Problem details:
What lines in the listing below hold the string "glutamicum"? Please copy them out.

Information provided:

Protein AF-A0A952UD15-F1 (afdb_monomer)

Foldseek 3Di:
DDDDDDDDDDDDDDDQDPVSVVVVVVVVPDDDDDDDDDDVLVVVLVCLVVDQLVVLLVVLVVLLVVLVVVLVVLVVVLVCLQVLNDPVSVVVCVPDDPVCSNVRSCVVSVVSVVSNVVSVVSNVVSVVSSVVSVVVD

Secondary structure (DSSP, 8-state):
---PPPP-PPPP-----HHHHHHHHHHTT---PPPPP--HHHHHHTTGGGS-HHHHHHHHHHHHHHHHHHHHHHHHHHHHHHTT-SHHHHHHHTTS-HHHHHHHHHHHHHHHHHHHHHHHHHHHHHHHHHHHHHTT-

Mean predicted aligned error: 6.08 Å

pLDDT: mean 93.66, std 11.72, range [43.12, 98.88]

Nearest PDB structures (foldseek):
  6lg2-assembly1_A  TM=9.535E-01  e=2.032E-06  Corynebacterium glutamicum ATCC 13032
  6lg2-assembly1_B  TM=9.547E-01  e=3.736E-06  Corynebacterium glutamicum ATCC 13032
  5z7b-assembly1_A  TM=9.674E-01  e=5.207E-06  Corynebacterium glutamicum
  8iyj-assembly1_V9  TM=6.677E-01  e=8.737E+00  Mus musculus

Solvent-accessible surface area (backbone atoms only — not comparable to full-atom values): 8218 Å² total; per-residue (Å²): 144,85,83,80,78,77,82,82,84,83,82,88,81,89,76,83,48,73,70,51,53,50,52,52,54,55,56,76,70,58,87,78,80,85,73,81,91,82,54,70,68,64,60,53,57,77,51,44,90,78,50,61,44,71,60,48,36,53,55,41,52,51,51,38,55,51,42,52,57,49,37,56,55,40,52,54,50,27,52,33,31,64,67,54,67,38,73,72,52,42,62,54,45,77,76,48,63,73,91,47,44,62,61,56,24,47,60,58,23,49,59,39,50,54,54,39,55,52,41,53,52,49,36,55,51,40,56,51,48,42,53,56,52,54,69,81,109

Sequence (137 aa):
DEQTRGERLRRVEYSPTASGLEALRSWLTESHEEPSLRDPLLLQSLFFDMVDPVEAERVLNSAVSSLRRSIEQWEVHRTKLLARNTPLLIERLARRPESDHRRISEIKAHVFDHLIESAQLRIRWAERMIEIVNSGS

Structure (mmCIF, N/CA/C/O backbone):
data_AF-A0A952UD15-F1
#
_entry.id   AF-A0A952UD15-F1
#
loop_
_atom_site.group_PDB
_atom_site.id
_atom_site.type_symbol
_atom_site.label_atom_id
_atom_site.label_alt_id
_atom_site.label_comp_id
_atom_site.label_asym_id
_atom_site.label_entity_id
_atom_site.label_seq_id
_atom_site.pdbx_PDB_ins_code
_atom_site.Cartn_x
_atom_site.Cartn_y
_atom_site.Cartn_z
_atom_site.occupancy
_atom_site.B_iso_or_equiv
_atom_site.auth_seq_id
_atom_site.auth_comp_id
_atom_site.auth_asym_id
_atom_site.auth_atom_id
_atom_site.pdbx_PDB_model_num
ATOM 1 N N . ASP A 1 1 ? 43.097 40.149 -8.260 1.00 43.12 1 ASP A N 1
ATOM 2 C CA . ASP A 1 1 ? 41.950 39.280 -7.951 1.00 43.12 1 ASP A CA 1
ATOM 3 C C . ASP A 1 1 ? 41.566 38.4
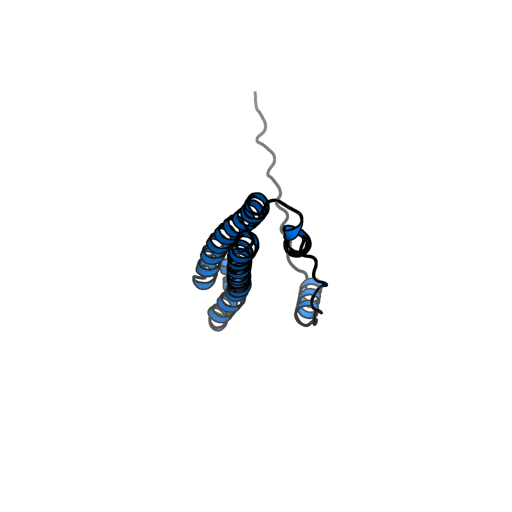43 -9.149 1.00 43.12 1 ASP A C 1
ATOM 5 O O . ASP A 1 1 ? 40.904 38.933 -10.051 1.00 43.12 1 ASP A O 1
ATOM 9 N N . GLU A 1 2 ? 41.998 37.187 -9.169 1.00 44.22 2 GLU A N 1
ATOM 10 C CA . GLU A 1 2 ? 41.491 36.197 -10.119 1.00 44.22 2 GLU A CA 1
ATOM 11 C C . GLU A 1 2 ? 41.112 34.953 -9.313 1.00 44.22 2 GLU A C 1
ATOM 13 O O . GLU A 1 2 ? 41.955 34.168 -8.885 1.00 44.22 2 GLU A O 1
ATOM 18 N N . GLN A 1 3 ? 39.822 34.858 -8.989 1.00 45.78 3 GLN A N 1
ATOM 19 C CA . GLN A 1 3 ? 39.238 33.740 -8.258 1.00 45.78 3 GLN A CA 1
ATOM 20 C C . GLN A 1 3 ? 38.962 32.611 -9.254 1.00 45.78 3 GLN A C 1
ATOM 22 O O . GLN A 1 3 ? 38.123 32.735 -10.149 1.00 45.78 3 GLN A O 1
ATOM 27 N N . THR A 1 4 ? 39.705 31.515 -9.119 1.00 49.75 4 THR A N 1
ATOM 28 C CA . THR A 1 4 ? 39.617 30.340 -9.984 1.00 49.75 4 THR A CA 1
ATOM 29 C C . THR A 1 4 ? 38.228 29.703 -9.897 1.00 49.75 4 THR A C 1
ATOM 31 O O . THR A 1 4 ? 37.756 29.294 -8.838 1.00 49.75 4 THR A O 1
ATOM 34 N N . ARG A 1 5 ? 37.581 29.641 -11.061 1.00 57.69 5 ARG A N 1
ATOM 35 C CA . ARG A 1 5 ? 36.283 29.025 -11.363 1.00 57.69 5 ARG A CA 1
ATOM 36 C C . ARG A 1 5 ? 36.222 27.580 -10.831 1.00 57.69 5 ARG A C 1
ATOM 38 O O . ARG A 1 5 ? 37.119 26.792 -11.114 1.00 57.69 5 ARG A O 1
ATOM 45 N N . GLY A 1 6 ? 35.164 27.260 -10.080 1.00 56.75 6 GLY A N 1
ATOM 46 C CA . GLY A 1 6 ? 34.985 26.005 -9.336 1.00 56.75 6 GLY A CA 1
ATOM 47 C C . GLY A 1 6 ? 35.187 24.709 -10.132 1.00 56.75 6 GLY A C 1
ATOM 48 O O . GLY A 1 6 ? 34.853 24.615 -11.315 1.00 56.75 6 GLY A O 1
ATOM 49 N N . GLU A 1 7 ? 35.729 23.699 -9.448 1.00 62.03 7 GLU A N 1
ATOM 50 C CA . GLU A 1 7 ? 36.001 22.367 -9.985 1.00 62.03 7 GLU A CA 1
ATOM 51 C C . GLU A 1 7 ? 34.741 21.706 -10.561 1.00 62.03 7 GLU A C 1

Written response:
  6lg2-assembly1_A  TM=9.535E-01  e=2.032E-06  Corynebacterium glutamicum ATCC 13032
  6lg2-assembly1_B  TM=9.547E-01  e=3.736E-06  Corynebacterium glutamicum ATCC 13032
  5z7b-assembly1_A  TM=9.674E-01  e=5.207E-06  Corynebacterium glutamicum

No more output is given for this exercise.